Of course, it is in the interest of the Federal Republic for the EU to expand eastward and help create stability there. But that will cost money, for example, the money from Brussels that farmers and many other subsidy recipients feel entitled to.

The EU member states have to do a better job coordinating their foreign policies, no question about it. Citizens are ashamed (somewhat) when Europe sits by and watches as the Serb Slobodan Milosevic goes on another rampage. But it is so comfortable to let the Americans go first. How nice that the British and French militaries are also standing ready and German soldiers bring up the rear.

Organized crime is definitely a danger, and Europeans need to act in concert. But isn’t that a step toward forming a super-state? And why are the border controls being eliminated?

To be sure, the Europe of the single market and the Euro didn’t trouble itself much with social matters. But what tangible benefits derive from the oft-invoked social union, considering that German workers are still in a better position than most Europeans. Will Germany again have to pay in the end?

These are questions the people are asking. The EU is successful, but the mood is nevertheless bad – and not only among Germans. The idea of European integration struggles to assert itself amidst the Zeitgeist and its three manifestations of “every man for himself”: “Location competition”* prevails among the states and regions; neoliberals announce the virtue of egoism under their big banner; and glaring nationalism reemerges under the pressure of the new Right.
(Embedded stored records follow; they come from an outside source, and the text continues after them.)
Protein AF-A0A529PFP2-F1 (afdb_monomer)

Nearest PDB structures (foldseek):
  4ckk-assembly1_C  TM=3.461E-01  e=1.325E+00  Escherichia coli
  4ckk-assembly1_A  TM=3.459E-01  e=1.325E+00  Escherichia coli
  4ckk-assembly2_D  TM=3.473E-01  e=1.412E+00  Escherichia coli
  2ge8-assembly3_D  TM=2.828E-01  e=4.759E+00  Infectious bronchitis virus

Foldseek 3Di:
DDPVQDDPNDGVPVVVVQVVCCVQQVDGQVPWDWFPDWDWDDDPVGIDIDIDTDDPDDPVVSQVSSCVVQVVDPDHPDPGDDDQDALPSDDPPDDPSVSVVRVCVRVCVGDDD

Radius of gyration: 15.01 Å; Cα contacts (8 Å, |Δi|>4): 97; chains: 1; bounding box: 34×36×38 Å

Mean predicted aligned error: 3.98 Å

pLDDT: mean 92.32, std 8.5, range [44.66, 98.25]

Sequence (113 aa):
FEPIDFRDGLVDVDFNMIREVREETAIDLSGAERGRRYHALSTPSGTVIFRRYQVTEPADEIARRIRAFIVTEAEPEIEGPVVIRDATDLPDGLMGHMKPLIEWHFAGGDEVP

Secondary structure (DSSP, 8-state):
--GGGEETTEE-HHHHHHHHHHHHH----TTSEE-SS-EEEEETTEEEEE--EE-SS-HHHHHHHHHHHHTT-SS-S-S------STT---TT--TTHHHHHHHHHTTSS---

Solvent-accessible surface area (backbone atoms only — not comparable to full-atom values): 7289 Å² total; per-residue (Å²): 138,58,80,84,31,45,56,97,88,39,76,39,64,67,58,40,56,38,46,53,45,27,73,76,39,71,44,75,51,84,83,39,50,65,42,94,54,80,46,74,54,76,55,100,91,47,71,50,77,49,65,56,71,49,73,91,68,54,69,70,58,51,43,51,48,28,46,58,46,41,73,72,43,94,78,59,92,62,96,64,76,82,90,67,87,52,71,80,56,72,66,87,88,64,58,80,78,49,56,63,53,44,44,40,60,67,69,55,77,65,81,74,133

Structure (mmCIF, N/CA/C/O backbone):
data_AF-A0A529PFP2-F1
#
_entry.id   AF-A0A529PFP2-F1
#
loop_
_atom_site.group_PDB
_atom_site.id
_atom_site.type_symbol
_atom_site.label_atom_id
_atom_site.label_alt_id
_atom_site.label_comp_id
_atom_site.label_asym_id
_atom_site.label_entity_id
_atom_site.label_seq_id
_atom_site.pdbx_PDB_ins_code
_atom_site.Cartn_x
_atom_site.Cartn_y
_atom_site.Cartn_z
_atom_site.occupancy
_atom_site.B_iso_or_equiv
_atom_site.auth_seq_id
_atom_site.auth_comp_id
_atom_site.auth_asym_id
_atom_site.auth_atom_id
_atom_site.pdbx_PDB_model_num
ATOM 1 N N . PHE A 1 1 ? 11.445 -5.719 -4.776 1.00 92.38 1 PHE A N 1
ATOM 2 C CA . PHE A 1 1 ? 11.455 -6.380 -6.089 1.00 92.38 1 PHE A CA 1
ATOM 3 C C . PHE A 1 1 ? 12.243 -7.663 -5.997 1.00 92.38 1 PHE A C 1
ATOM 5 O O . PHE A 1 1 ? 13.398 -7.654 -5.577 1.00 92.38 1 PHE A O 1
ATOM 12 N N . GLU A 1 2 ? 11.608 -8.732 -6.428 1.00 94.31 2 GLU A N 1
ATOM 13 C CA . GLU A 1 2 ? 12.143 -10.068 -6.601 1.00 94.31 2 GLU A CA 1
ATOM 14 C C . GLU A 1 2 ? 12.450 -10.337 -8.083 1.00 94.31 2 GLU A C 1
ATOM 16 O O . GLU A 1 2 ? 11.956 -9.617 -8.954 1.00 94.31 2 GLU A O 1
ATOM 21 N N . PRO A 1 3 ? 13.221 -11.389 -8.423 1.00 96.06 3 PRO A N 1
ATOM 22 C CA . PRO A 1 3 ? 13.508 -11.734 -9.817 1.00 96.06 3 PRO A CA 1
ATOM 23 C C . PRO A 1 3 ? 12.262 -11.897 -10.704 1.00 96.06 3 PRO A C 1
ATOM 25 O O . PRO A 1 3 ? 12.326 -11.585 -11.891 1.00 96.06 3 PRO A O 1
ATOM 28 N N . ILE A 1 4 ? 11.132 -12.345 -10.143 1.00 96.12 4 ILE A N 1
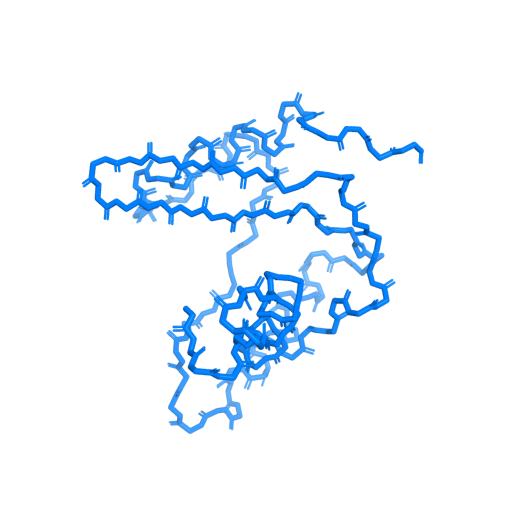ATOM 29 C CA . ILE A 1 4 ? 9.864 -12.518 -10.873 1.00 96.12 4 ILE A CA 1
ATOM 30 C C . ILE A 1 4 ? 9.231 -11.189 -11.313 1.00 96.12 4 ILE A C 1
ATOM 32 O O . ILE A 1 4 ? 8.443 -11.163 -12.259 1.00 96.12 4 ILE A O 1
ATOM 36 N N . ASP A 1 5 ? 9.607 -10.076 -10.683 1.00 96.81 5 ASP A N 1
ATOM 37 C CA . ASP A 1 5 ? 9.098 -8.752 -11.035 1.00 96.81 5 ASP A CA 1
ATOM 38 C C . ASP A 1 5 ? 9.765 -8.186 -12.298 1.00 96.81 5 ASP A C 1
ATOM 40 O O . ASP A 1 5 ? 9.401 -7.101 -12.744 1.00 96.81 5 ASP A O 1
ATOM 44 N N . PHE A 1 6 ? 10.741 -8.885 -12.890 1.00 97.12 6 PHE A N 1
ATOM 45 C CA . PHE A 1 6 ? 11.463 -8.431 -14.076 1.00 97.12 6 PHE A CA 1
ATOM 46 C C . PHE A 1 6 ? 11.065 -9.218 -15.327 1.00 97.12 6 PHE A C 1
ATOM 48 O O . PHE A 1 6 ? 11.111 -10.447 -15.361 1.00 97.12 6 PHE A O 1
ATOM 55 N N . ARG A 1 7 ? 10.744 -8.495 -16.403 1.00 94.62 7 ARG A N 1
ATOM 56 C CA . ARG A 1 7 ? 10.463 -9.030 -17.742 1.00 94.62 7 ARG A CA 1
ATOM 57 C C . ARG A 1 7 ? 11.417 -8.374 -18.730 1.00 94.62 7 ARG A C 1
ATOM 59 O O . ARG A 1 7 ? 11.452 -7.152 -18.832 1.00 94.62 7 ARG A O 1
ATOM 66 N N . ASP A 1 8 ? 12.244 -9.179 -19.394 1.00 94.38 8 ASP A N 1
ATOM 67 C CA . ASP A 1 8 ? 13.272 -8.707 -20.335 1.00 94.38 8 ASP A CA 1
ATOM 68 C C . ASP A 1 8 ? 14.186 -7.601 -19.758 1.00 94.38 8 ASP A C 1
ATOM 70 O O . ASP A 1 8 ? 14.586 -6.662 -20.444 1.00 94.38 8 ASP A O 1
ATOM 74 N N . GLY A 1 9 ? 14.515 -7.704 -18.463 1.00 94.19 9 GLY A N 1
ATOM 75 C CA . GLY A 1 9 ? 15.367 -6.744 -17.751 1.00 94.19 9 GLY A CA 1
ATOM 76 C C . GLY A 1 9 ? 14.665 -5.457 -17.300 1.00 94.19 9 GLY A C 1
ATOM 77 O O . GLY A 1 9 ? 15.313 -4.596 -16.705 1.00 94.19 9 GLY A O 1
ATOM 78 N N . LEU A 1 10 ? 13.359 -5.323 -17.539 1.00 96.12 10 LEU A N 1
ATOM 79 C CA . LEU A 1 10 ? 12.539 -4.206 -17.075 1.00 96.12 10 LEU A CA 1
ATOM 80 C C . LEU A 1 10 ? 11.642 -4.642 -15.921 1.00 96.12 10 LEU A C 1
ATOM 82 O O . LEU A 1 10 ? 11.056 -5.721 -15.957 1.00 96.12 10 LEU A O 1
ATOM 86 N N . VAL A 1 11 ? 11.521 -3.790 -14.905 1.00 95.44 11 VAL A N 1
ATOM 87 C CA . VAL A 1 11 ? 10.629 -4.048 -13.772 1.00 95.44 11 VAL A CA 1
ATOM 88 C C . VAL A 1 11 ? 9.168 -3.831 -14.169 1.00 95.44 11 VAL A C 1
ATOM 90 O O . VAL A 1 11 ? 8.802 -2.784 -14.708 1.00 95.44 11 VAL A O 1
ATOM 93 N N . ASP A 1 12 ? 8.325 -4.812 -13.872 1.00 96.50 12 ASP A N 1
ATOM 94 C CA . ASP A 1 12 ? 6.874 -4.725 -13.953 1.00 96.50 12 ASP A CA 1
ATOM 95 C C . ASP A 1 12 ? 6.312 -4.307 -12.588 1.00 96.50 12 ASP A C 1
ATOM 97 O O . ASP A 1 12 ? 5.979 -5.122 -11.726 1.00 96.50 12 ASP A O 1
ATOM 101 N N . VAL A 1 13 ? 6.250 -2.990 -12.383 1.00 95.44 13 VAL A N 1
ATOM 102 C CA . VAL A 1 13 ? 5.783 -2.383 -11.128 1.00 95.44 13 VAL A CA 1
ATOM 103 C C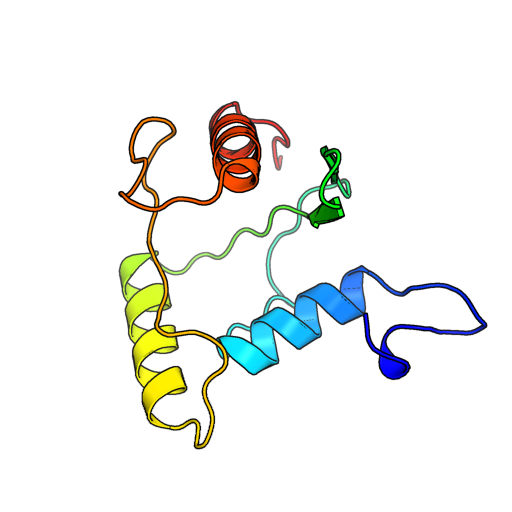 . VAL A 1 13 ? 4.311 -2.715 -10.849 1.00 95.44 13 VAL A C 1
ATOM 105 O O . VAL A 1 13 ? 3.935 -2.871 -9.690 1.00 95.44 13 VAL A O 1
ATOM 108 N N . ASP A 1 14 ? 3.481 -2.843 -11.891 1.00 94.75 14 ASP A N 1
ATOM 109 C CA . ASP A 1 14 ? 2.058 -3.182 -11.742 1.00 94.75 14 ASP A CA 1
ATOM 110 C C . ASP A 1 14 ? 1.903 -4.598 -11.191 1.00 94.75 14 ASP A C 1
ATOM 112 O O . ASP A 1 14 ? 1.178 -4.820 -10.220 1.00 94.75 14 ASP A O 1
ATOM 116 N N . PHE A 1 15 ? 2.634 -5.539 -11.793 1.00 95.69 15 PHE A N 1
ATOM 117 C CA . PHE A 1 15 ? 2.657 -6.927 -11.366 1.00 95.69 15 PHE A CA 1
ATOM 118 C C . PHE A 1 15 ? 3.175 -7.068 -9.934 1.00 95.69 15 PHE A C 1
ATOM 120 O O . PHE A 1 15 ? 2.509 -7.724 -9.136 1.00 95.69 15 PHE A O 1
ATOM 127 N N . ASN A 1 16 ? 4.299 -6.420 -9.600 1.00 96.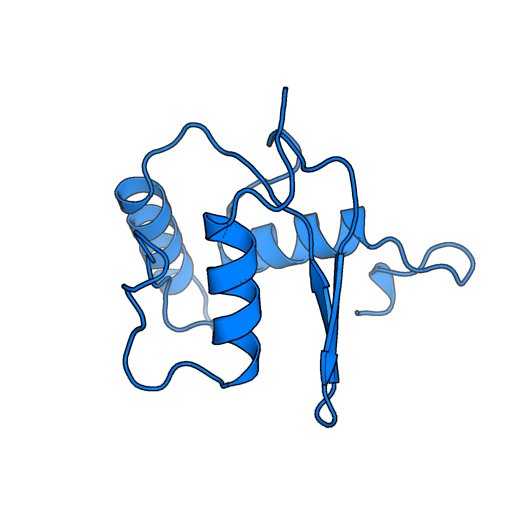94 16 ASN A N 1
ATOM 128 C CA . ASN A 1 16 ? 4.842 -6.444 -8.241 1.00 96.94 16 ASN A CA 1
ATOM 129 C C . ASN A 1 16 ? 3.799 -5.949 -7.227 1.00 96.94 16 ASN A C 1
ATOM 131 O O . ASN A 1 16 ? 3.447 -6.685 -6.316 1.00 96.94 16 ASN A O 1
ATOM 135 N N . MET A 1 17 ? 3.216 -4.761 -7.426 1.00 95.94 17 MET A N 1
ATOM 136 C CA . MET A 1 17 ? 2.239 -4.203 -6.479 1.00 95.94 17 MET A CA 1
ATOM 137 C C . MET A 1 17 ? 1.016 -5.104 -6.269 1.00 95.94 17 MET A C 1
ATOM 139 O O . MET A 1 17 ? 0.544 -5.242 -5.144 1.00 95.94 17 MET A O 1
ATOM 143 N N . ILE A 1 18 ? 0.477 -5.695 -7.341 1.00 96.19 18 ILE A N 1
ATOM 144 C CA . ILE A 1 18 ? -0.689 -6.584 -7.244 1.00 96.19 18 ILE A CA 1
ATOM 145 C C . ILE A 1 18 ? -0.315 -7.890 -6.535 1.00 96.19 18 ILE A C 1
ATOM 147 O O . ILE A 1 18 ? -1.108 -8.385 -5.736 1.00 96.19 18 ILE A O 1
ATOM 151 N N . ARG A 1 19 ? 0.867 -8.446 -6.827 1.00 97.06 19 ARG A N 1
ATOM 152 C CA . ARG A 1 19 ? 1.359 -9.681 -6.214 1.00 97.06 19 ARG A CA 1
ATOM 153 C C . ARG A 1 19 ? 1.598 -9.498 -4.715 1.00 97.06 19 ARG A C 1
ATOM 155 O O . ARG A 1 19 ? 0.969 -10.211 -3.946 1.00 97.06 19 ARG A O 1
ATOM 162 N N . GLU A 1 20 ? 2.418 -8.525 -4.327 1.00 96.62 20 GLU A N 1
ATOM 163 C CA . GLU A 1 20 ? 2.820 -8.280 -2.929 1.00 96.62 20 GLU A CA 1
ATOM 164 C C . GLU A 1 20 ? 1.590 -8.032 -2.042 1.00 96.62 20 GLU A C 1
ATOM 166 O O . GLU A 1 20 ? 1.384 -8.699 -1.033 1.00 96.62 20 GLU A O 1
ATOM 171 N N . VAL A 1 21 ? 0.676 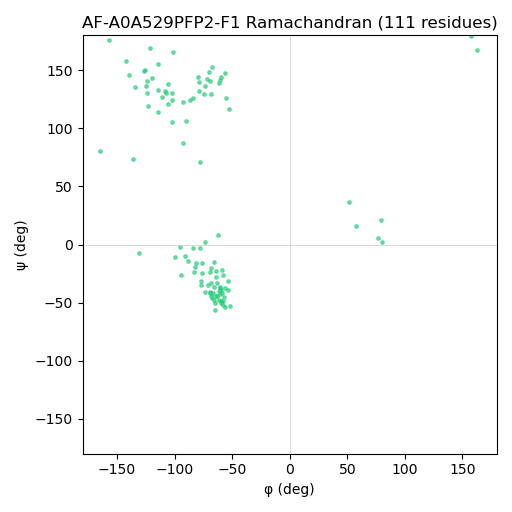-7.148 -2.475 1.00 96.75 21 VAL A N 1
ATOM 172 C CA . VAL A 1 21 ? -0.555 -6.877 -1.714 1.00 96.75 21 VAL A CA 1
ATOM 173 C C . VAL A 1 21 ? -1.408 -8.137 -1.585 1.00 96.75 21 VAL A C 1
ATOM 175 O O . VAL A 1 21 ? -1.973 -8.392 -0.521 1.00 96.75 21 VAL A O 1
ATOM 178 N N . ARG A 1 22 ? -1.510 -8.949 -2.640 1.00 96.75 22 ARG A N 1
ATOM 179 C CA . ARG A 1 22 ? -2.270 -10.198 -2.583 1.00 96.75 22 ARG A CA 1
ATOM 180 C C . ARG A 1 22 ? -1.628 -11.215 -1.642 1.00 96.75 22 ARG A C 1
ATOM 182 O O . ARG A 1 22 ? -2.367 -11.885 -0.927 1.00 96.75 22 ARG A O 1
ATOM 189 N N . GLU A 1 23 ? -0.309 -11.341 -1.666 1.00 96.00 23 GLU A N 1
ATOM 190 C CA . GLU A 1 23 ? 0.447 -12.299 -0.857 1.00 96.00 23 GLU A CA 1
ATOM 191 C C . GLU A 1 23 ? 0.391 -11.948 0.631 1.00 96.00 23 GLU A C 1
ATOM 193 O O . GLU A 1 23 ? 0.087 -12.820 1.435 1.00 96.00 23 GLU A O 1
ATOM 198 N N . GLU A 1 24 ? 0.554 -10.677 1.001 1.00 95.94 24 GLU A N 1
ATOM 199 C CA . GLU A 1 24 ? 0.580 -10.265 2.412 1.00 95.94 24 GLU A CA 1
ATOM 200 C C . GLU A 1 24 ? -0.812 -10.057 3.029 1.00 95.94 24 GLU A C 1
ATOM 202 O O . GLU A 1 24 ? -0.978 -10.099 4.250 1.00 95.94 24 GLU A O 1
ATOM 207 N N . THR A 1 25 ? -1.835 -9.781 2.210 1.00 96.50 25 THR A N 1
ATOM 208 C CA . THR A 1 25 ? -3.134 -9.299 2.720 1.00 96.50 25 THR A CA 1
ATOM 209 C C . THR A 1 25 ? -4.359 -10.039 2.182 1.00 96.50 25 THR A C 1
ATOM 211 O O . THR A 1 25 ? -5.479 -9.784 2.639 1.00 96.50 25 THR A O 1
ATOM 214 N N . ALA A 1 26 ? -4.180 -10.931 1.201 1.00 95.94 26 ALA A N 1
ATOM 215 C CA . ALA A 1 26 ? -5.246 -11.570 0.423 1.00 95.94 26 ALA A CA 1
ATOM 216 C C . ALA A 1 26 ? -6.191 -10.597 -0.318 1.00 95.94 26 ALA A C 1
ATOM 218 O O . ALA A 1 26 ? -7.279 -10.991 -0.761 1.00 95.94 26 ALA A O 1
ATOM 219 N N . ILE A 1 27 ? -5.802 -9.329 -0.477 1.00 95.75 27 ILE A N 1
ATOM 220 C CA . ILE A 1 27 ? -6.543 -8.350 -1.277 1.00 95.75 27 ILE A CA 1
ATOM 221 C C 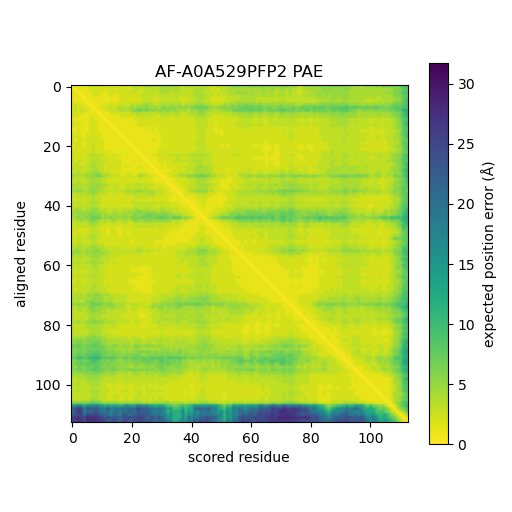. ILE A 1 27 ? -6.149 -8.497 -2.742 1.00 95.75 27 ILE A C 1
ATOM 223 O O . ILE A 1 27 ? -4.980 -8.406 -3.104 1.00 95.75 27 ILE A O 1
ATOM 227 N N . ASP A 1 28 ? -7.147 -8.672 -3.604 1.00 94.56 28 ASP A N 1
ATOM 228 C CA . ASP A 1 28 ? -6.943 -8.662 -5.046 1.00 94.56 28 ASP A CA 1
ATOM 229 C C . ASP A 1 28 ? -7.107 -7.242 -5.604 1.00 94.56 28 ASP A C 1
ATOM 231 O O . ASP A 1 28 ? -8.217 -6.723 -5.719 1.00 94.56 28 ASP A O 1
ATOM 235 N N . LEU A 1 29 ? -5.989 -6.615 -5.972 1.00 95.44 29 LEU A N 1
ATOM 236 C CA . LEU A 1 29 ? -5.976 -5.303 -6.622 1.00 95.44 29 LEU A CA 1
ATOM 237 C C . LEU A 1 29 ? -6.180 -5.368 -8.144 1.00 95.44 29 LEU A C 1
ATOM 239 O O . LEU A 1 29 ? -6.241 -4.323 -8.797 1.00 95.44 29 LEU A O 1
ATOM 243 N N . SER A 1 30 ? -6.283 -6.561 -8.741 1.00 93.31 30 SER A N 1
ATOM 244 C CA . SER A 1 30 ? -6.364 -6.707 -10.198 1.00 93.31 30 SER A CA 1
ATOM 245 C C . SER A 1 30 ? -7.586 -5.998 -10.791 1.00 93.31 30 SER A C 1
ATOM 247 O O . SER A 1 30 ? -7.458 -5.354 -11.835 1.00 93.31 30 SER A O 1
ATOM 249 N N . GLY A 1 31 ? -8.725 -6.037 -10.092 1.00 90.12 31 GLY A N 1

And here comes the Euro. It ties EU members even more tightly together, although they exhibit less solidarity than before. It demands discipline even from those countries – especially Germany and France – that have shied away from major reforms up to now and have a rocky road ahead of them. It obligates governments, some of which are fickle: It was precisely the half-hearted reformers who reaped the greatest protest, and in several European states the party landscape is changing from the ground up, and this makes politics less predictable.

*Standortwettbewerb. The term refers to efforts to attract businesses to invest in particular locations – eds.